Geneviève Cadieux | Wild is the wind

2024 | GENEVIÈVE CADIEUX
WILD IS THE WIND
MONTRÉAL
12 sept - 22 oct 2024



Geneviève Cadieux - Le lieu de l'esprit, 2024
Impressions numériques sur papier Canson, relevées à la feuille d’or, à la feuille de paladium et aux feuilles colorées d’argent / Digital print on Canson paper, enhanced with gold leaf, paladium leaf and colored silver leaves.

Blouin Division se ravit d’accueillir Wild is the Wind, une exposition présentant les nouvelles œuvres de Geneviève Cadieux.

Comment faire voir les passions, sans passer par la représentation des êtres qui en sont affectés ? Quelles images pourront incarner le souffle qui nous anime, le flux de nos pensées, les émotions qui nous agitent ? Par quels chemins visuels le désir peut-il se mouvoir en moi et me mouvoir ? Avec l’exposition Wild Is the Wind, Geneviève Cadieux nous invite à l’exploration inédite d’un territoire à la fois intime et insondable, qu’elle nomme « le lieu de l’esprit ». Aucune Carte du Tendre ne peut nous aider à naviguer en de telles contrées qui se dérobent à toute capture : il faut plutôt se livrer soi-même à la force magnétique de quelques emblèmes, phrases, échos et flashes lumineux, qui nous guideront telles des boussoles.

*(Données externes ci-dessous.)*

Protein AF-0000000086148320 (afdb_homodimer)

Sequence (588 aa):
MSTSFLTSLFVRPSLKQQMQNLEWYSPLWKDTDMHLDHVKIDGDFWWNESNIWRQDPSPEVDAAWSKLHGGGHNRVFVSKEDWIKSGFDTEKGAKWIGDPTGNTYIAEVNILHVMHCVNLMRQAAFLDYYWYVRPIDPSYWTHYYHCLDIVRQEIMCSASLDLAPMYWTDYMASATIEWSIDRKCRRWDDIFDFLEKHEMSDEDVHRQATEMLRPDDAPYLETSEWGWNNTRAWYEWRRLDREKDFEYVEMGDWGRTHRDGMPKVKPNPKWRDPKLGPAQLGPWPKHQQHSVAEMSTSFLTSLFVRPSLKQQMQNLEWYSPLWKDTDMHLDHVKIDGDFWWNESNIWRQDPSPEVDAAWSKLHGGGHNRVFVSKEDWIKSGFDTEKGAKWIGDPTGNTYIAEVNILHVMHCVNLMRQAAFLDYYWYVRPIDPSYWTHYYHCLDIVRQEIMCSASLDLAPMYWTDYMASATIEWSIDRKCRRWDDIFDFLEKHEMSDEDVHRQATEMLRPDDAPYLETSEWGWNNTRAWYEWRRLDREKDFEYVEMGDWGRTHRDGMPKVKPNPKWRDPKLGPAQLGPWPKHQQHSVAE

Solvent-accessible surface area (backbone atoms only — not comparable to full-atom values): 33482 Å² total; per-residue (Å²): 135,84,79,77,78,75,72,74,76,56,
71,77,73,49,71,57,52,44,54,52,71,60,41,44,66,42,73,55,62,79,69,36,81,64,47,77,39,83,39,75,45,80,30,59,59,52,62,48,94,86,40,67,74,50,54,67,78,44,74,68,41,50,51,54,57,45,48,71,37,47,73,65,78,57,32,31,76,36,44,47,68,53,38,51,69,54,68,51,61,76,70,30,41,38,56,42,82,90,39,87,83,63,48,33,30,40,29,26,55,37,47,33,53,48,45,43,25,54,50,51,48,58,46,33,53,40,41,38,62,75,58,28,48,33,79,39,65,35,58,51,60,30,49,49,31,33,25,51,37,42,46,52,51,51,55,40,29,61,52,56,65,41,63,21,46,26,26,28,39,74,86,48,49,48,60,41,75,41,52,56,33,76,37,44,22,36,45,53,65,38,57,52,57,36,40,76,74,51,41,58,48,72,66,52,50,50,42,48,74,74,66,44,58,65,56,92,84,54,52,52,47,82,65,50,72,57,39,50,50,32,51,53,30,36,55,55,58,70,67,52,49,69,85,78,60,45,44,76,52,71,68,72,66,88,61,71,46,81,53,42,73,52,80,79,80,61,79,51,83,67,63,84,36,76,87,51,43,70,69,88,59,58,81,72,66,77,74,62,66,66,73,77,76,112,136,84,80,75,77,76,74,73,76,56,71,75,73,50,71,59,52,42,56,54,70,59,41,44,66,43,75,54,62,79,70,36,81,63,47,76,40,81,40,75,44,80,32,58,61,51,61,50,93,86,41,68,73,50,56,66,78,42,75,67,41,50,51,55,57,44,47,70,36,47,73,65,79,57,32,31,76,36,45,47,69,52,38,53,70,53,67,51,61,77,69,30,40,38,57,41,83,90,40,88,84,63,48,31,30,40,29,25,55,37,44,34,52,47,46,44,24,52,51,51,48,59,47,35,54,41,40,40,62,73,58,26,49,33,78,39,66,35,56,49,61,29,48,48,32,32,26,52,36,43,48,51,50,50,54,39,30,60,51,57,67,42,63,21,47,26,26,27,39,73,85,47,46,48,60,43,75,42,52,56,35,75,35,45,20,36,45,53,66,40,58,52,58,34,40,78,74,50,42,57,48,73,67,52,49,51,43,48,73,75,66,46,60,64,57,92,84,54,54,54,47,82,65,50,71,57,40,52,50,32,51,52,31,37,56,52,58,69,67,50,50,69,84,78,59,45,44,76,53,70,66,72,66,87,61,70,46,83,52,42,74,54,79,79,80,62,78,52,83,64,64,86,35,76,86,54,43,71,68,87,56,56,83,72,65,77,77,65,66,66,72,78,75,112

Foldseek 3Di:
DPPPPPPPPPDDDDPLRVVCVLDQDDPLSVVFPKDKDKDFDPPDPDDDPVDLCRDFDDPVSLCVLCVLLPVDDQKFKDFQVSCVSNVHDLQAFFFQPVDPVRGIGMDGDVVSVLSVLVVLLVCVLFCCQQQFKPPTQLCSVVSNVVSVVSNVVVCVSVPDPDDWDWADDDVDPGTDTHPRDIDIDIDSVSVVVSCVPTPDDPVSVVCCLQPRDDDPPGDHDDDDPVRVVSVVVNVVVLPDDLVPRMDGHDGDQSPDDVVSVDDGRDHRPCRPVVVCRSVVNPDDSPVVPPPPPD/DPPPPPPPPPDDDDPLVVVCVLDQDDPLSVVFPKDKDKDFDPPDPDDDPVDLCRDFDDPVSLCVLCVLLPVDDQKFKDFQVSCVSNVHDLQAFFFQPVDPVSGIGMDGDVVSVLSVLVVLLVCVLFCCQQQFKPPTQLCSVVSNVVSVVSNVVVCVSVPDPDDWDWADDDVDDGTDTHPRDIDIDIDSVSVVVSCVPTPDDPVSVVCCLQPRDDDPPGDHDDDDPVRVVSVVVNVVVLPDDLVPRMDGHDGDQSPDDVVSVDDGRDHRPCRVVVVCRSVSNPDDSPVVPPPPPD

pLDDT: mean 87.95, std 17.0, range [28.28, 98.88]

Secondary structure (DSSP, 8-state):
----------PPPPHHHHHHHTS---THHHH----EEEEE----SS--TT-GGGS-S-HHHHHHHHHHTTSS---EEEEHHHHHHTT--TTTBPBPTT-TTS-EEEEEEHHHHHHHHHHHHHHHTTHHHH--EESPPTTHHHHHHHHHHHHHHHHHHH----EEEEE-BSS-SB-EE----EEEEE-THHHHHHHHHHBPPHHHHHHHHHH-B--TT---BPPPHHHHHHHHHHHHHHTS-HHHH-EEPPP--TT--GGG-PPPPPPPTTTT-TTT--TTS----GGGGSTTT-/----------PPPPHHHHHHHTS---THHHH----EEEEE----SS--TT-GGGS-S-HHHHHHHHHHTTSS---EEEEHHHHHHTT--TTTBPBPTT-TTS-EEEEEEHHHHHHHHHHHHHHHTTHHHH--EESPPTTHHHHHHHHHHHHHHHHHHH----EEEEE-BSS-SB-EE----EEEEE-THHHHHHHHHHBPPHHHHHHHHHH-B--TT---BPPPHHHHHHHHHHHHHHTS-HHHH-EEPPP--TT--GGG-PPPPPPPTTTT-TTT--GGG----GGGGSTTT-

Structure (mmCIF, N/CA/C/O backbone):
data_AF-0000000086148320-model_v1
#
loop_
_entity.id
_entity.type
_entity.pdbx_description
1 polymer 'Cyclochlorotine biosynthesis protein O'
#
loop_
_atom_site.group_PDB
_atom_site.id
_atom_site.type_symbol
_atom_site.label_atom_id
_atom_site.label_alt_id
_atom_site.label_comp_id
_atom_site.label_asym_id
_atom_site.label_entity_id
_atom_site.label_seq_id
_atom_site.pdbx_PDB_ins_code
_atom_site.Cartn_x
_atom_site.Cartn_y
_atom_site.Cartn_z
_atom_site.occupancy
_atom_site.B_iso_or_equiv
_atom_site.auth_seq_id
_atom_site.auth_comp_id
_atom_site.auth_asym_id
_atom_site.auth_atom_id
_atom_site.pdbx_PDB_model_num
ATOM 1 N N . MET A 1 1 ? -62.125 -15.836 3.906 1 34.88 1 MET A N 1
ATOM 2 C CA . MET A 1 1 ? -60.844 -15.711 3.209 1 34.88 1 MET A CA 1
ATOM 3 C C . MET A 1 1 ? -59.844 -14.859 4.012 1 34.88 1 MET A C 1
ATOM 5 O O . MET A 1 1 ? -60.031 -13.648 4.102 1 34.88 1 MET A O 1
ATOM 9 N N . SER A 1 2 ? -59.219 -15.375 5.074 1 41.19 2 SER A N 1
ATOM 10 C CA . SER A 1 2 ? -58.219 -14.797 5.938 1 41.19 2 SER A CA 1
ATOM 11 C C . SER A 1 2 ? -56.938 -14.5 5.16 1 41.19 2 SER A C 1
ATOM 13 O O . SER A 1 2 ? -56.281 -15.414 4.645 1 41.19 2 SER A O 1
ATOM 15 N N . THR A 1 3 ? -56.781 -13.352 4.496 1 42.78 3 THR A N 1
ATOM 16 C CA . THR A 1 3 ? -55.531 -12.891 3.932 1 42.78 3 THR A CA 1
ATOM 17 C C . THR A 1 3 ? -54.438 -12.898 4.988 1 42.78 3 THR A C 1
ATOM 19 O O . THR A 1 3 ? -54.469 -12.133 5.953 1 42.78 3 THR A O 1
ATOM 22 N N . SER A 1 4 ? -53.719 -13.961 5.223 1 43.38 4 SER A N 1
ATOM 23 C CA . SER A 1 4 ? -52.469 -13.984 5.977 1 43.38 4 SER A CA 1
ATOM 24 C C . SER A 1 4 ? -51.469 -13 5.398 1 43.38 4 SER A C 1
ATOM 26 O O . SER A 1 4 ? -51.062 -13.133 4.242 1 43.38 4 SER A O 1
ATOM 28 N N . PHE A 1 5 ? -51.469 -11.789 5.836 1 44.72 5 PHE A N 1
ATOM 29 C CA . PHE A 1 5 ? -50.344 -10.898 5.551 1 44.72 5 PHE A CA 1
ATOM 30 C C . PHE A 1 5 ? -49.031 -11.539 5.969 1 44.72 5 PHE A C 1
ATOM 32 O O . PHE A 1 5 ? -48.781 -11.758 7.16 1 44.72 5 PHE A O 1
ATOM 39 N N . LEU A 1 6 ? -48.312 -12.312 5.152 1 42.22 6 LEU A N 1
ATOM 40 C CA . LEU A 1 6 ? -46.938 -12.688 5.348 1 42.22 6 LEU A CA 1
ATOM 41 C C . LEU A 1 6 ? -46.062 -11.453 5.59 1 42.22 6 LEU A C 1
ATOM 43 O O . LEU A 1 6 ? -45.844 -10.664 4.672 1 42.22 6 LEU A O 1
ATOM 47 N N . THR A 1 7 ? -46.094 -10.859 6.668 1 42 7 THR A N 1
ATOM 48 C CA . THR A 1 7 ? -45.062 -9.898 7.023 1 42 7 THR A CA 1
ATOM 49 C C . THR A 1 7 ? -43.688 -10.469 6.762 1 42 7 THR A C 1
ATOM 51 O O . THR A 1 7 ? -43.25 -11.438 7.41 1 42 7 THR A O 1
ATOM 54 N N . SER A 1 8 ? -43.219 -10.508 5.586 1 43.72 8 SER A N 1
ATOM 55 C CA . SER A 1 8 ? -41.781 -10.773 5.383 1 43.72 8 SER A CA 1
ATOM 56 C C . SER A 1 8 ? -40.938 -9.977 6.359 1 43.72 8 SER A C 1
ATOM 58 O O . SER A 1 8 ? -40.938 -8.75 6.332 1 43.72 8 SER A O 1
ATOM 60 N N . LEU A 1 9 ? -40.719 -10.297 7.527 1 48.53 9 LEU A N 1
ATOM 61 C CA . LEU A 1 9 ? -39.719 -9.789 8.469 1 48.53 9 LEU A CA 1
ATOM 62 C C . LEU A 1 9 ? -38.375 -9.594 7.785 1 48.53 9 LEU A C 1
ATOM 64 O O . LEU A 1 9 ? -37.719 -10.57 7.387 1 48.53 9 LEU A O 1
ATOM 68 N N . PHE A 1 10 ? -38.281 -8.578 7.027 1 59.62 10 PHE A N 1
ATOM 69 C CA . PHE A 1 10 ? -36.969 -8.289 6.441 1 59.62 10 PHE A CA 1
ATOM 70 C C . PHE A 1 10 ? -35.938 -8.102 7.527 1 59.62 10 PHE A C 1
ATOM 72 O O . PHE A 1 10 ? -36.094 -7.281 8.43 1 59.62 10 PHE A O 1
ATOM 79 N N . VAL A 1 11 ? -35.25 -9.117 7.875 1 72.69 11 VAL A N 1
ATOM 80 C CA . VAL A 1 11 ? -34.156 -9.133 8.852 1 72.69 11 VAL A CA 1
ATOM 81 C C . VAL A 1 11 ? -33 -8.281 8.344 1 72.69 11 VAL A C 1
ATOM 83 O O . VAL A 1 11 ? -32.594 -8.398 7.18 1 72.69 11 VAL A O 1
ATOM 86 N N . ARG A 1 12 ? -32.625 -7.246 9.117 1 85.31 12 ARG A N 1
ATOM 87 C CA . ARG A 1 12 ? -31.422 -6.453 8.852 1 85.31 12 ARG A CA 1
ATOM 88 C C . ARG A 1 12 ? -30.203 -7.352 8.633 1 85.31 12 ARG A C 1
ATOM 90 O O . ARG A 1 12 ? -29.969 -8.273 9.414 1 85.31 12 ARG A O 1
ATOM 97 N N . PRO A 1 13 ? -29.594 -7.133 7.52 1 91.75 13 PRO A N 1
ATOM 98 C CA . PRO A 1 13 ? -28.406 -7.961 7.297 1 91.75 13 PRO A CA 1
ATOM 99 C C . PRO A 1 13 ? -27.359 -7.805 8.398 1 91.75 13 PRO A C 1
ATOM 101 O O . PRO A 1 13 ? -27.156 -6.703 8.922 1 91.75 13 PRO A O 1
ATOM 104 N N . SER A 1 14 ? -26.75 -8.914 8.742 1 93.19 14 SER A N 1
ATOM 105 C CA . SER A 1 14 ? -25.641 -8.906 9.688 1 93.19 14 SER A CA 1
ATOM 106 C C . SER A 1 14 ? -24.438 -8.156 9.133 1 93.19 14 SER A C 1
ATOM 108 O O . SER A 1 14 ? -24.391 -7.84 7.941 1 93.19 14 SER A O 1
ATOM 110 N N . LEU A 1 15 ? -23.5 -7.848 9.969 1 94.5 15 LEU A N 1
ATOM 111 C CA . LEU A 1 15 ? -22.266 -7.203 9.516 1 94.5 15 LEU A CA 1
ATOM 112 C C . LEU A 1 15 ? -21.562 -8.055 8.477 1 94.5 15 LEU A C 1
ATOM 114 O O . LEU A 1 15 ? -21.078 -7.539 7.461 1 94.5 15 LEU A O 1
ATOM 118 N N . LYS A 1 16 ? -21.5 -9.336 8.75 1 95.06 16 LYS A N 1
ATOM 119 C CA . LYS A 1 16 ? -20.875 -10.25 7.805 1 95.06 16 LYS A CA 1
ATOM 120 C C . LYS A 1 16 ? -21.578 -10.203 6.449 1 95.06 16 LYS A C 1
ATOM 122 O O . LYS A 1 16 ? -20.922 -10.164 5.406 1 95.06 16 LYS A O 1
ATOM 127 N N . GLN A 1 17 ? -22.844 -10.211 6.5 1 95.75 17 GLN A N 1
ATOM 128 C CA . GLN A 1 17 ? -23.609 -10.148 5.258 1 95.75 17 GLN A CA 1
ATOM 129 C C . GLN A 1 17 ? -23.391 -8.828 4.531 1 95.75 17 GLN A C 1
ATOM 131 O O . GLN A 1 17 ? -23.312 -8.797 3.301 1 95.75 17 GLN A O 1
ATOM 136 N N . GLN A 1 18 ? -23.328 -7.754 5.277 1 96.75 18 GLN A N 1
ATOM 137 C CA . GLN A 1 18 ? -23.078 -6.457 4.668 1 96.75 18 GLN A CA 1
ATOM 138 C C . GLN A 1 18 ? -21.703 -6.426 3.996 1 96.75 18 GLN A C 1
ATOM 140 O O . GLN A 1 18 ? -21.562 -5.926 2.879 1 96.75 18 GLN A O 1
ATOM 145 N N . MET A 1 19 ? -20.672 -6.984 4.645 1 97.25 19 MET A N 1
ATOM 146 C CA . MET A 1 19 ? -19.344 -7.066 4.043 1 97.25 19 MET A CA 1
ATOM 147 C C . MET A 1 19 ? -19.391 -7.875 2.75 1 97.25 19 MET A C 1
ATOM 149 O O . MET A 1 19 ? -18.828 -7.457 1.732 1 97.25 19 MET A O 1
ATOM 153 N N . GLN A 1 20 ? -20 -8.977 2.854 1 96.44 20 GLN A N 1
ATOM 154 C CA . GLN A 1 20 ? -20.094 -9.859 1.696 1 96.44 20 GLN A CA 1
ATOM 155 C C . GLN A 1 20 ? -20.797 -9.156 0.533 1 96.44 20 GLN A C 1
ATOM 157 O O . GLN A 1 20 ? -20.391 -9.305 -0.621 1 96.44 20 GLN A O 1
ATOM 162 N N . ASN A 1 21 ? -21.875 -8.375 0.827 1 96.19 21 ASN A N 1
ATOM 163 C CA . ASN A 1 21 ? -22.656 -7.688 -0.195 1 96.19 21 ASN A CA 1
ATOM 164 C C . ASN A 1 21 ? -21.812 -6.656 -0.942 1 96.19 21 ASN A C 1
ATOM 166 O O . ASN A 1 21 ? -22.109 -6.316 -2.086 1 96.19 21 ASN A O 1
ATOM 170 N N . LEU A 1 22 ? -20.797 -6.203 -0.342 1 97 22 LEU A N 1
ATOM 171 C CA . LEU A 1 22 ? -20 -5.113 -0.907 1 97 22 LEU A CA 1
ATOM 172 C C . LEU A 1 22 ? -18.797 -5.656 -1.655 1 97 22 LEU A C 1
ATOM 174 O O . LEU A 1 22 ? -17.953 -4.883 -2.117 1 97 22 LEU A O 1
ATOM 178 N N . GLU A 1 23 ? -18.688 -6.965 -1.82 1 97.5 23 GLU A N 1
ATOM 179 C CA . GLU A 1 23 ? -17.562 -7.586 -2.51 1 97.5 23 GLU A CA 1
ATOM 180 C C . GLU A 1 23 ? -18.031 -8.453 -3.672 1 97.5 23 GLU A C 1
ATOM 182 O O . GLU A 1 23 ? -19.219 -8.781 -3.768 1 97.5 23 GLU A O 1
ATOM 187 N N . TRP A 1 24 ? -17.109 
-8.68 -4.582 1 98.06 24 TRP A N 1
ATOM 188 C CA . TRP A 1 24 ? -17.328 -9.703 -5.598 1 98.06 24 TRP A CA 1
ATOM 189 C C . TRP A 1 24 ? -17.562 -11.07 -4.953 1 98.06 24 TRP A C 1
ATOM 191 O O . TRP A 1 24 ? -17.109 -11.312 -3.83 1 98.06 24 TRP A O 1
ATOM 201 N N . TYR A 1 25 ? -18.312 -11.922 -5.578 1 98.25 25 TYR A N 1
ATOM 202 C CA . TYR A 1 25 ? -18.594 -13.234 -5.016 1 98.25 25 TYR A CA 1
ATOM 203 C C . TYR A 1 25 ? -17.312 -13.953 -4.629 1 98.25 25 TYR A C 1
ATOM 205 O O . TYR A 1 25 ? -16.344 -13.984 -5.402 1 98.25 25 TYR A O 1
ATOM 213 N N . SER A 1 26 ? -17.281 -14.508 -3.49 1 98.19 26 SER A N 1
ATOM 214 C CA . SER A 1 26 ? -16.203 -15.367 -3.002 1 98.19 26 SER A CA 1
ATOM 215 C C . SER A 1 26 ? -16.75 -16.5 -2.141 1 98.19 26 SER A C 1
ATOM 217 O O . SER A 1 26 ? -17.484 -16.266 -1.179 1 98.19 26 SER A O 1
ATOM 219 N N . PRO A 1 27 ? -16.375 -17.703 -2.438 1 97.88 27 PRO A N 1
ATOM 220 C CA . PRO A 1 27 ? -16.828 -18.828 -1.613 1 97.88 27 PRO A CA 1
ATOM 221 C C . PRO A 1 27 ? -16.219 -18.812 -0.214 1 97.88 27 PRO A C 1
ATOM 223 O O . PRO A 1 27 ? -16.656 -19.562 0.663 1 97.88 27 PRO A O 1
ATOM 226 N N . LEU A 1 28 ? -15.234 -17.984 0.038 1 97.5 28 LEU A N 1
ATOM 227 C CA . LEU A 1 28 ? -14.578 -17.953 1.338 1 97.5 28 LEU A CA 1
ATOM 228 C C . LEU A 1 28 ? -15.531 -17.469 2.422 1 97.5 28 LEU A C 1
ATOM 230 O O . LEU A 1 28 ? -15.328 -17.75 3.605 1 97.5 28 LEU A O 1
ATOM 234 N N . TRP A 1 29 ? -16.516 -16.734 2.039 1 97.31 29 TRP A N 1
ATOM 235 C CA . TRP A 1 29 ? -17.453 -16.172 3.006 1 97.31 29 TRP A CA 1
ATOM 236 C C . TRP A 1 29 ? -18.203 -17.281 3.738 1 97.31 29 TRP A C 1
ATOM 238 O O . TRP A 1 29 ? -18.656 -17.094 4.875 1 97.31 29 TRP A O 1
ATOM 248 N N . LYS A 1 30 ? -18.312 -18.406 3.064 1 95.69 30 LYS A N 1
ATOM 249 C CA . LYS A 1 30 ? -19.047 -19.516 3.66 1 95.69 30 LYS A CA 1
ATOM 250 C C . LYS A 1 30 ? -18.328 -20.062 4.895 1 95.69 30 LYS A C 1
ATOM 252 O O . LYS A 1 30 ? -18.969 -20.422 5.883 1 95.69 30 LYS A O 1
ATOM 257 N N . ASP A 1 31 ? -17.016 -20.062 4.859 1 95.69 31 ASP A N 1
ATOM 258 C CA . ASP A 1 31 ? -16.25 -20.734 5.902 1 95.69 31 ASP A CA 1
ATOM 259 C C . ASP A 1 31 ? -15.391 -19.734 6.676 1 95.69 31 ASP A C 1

Voici l’œuvre textuelle Corps aimé (2024) qui déroule ses lettres en relief sur toute la longueur d’un mur. « Mon corps souviens-toi combien tu fus aimé ». Injonction de l’esprit qui s’adresse au corps, la citation empruntée au poète grec Constantin Cavafy se laisse déchiffrer à mesure que notre propre corps se déplace dans l’espace de la galerie. En nous faisant marcher dans la phrase comme dans un paysage, l’œuvre éveille la mémoire du corps voluptueux. Elle invoque aussi le souvenir d’une œuvre antérieure de Cadieux, Abandon (2015), pièce sonore sans image dans laquelle une voix féminine – celle de la sœur de l’artiste – faisait résonner le poème incandescent dans l’espace intime d’une alcôve.

En contrepoint, les nouvelles séries photographiques Lieu de l’esprit (2024) et Fragments d’esprit (2024) déploient les images stupéfiantes d’un cerveau humain et de tissu cortical vivant, transfigurées en buissons ardents et vibrants par l’application de feuille d’or, de palladium et d’argent coloré, puis démultipliées et amplifiées jusqu’à évoquer un essaim d’étoiles filantes, quelque galaxie lointaine, une parcelle d’univers. Dans les mots de l’artiste, « je me suis intéressée intuitivement aux concordances et aux rapports poétiques entre le cerveau humain et le cosmos, comme espaces les plus inconnus pour l’esprit humain. » Tout comme l’approche sculpturale du texte, celle, quasi picturale, de l’imagerie médicale sollicite non seulement notre regard, mais elle implique notre corps tout entier devant les images. Corps mouvant. Caressant.

Si les nouvelles œuvres se tournent vers une forme d’intériorité inédite, il s’agit bien toujours, chez Cadieux, d’écrire une histoire visuelle des passions. Depuis quarante ans, son travail photographique nous a ainsi révélé la surface sensible de l’épiderme comme on développe une pellicule argentique, il a magnifié les ecchymoses du corps à l’échelle de ciels crépusculaires et fait apparaître des paysages désertiques comme lieux du saisissement optique et de l’abandon du corps. Aujourd’hui encore, un désir fiévreux de faire image traverse de part en part le lieu invisible et informe de l’esprit. And wild is the wind, dit la chanson, for we’re like creatures of the wind, for we’re like creatures in the wind.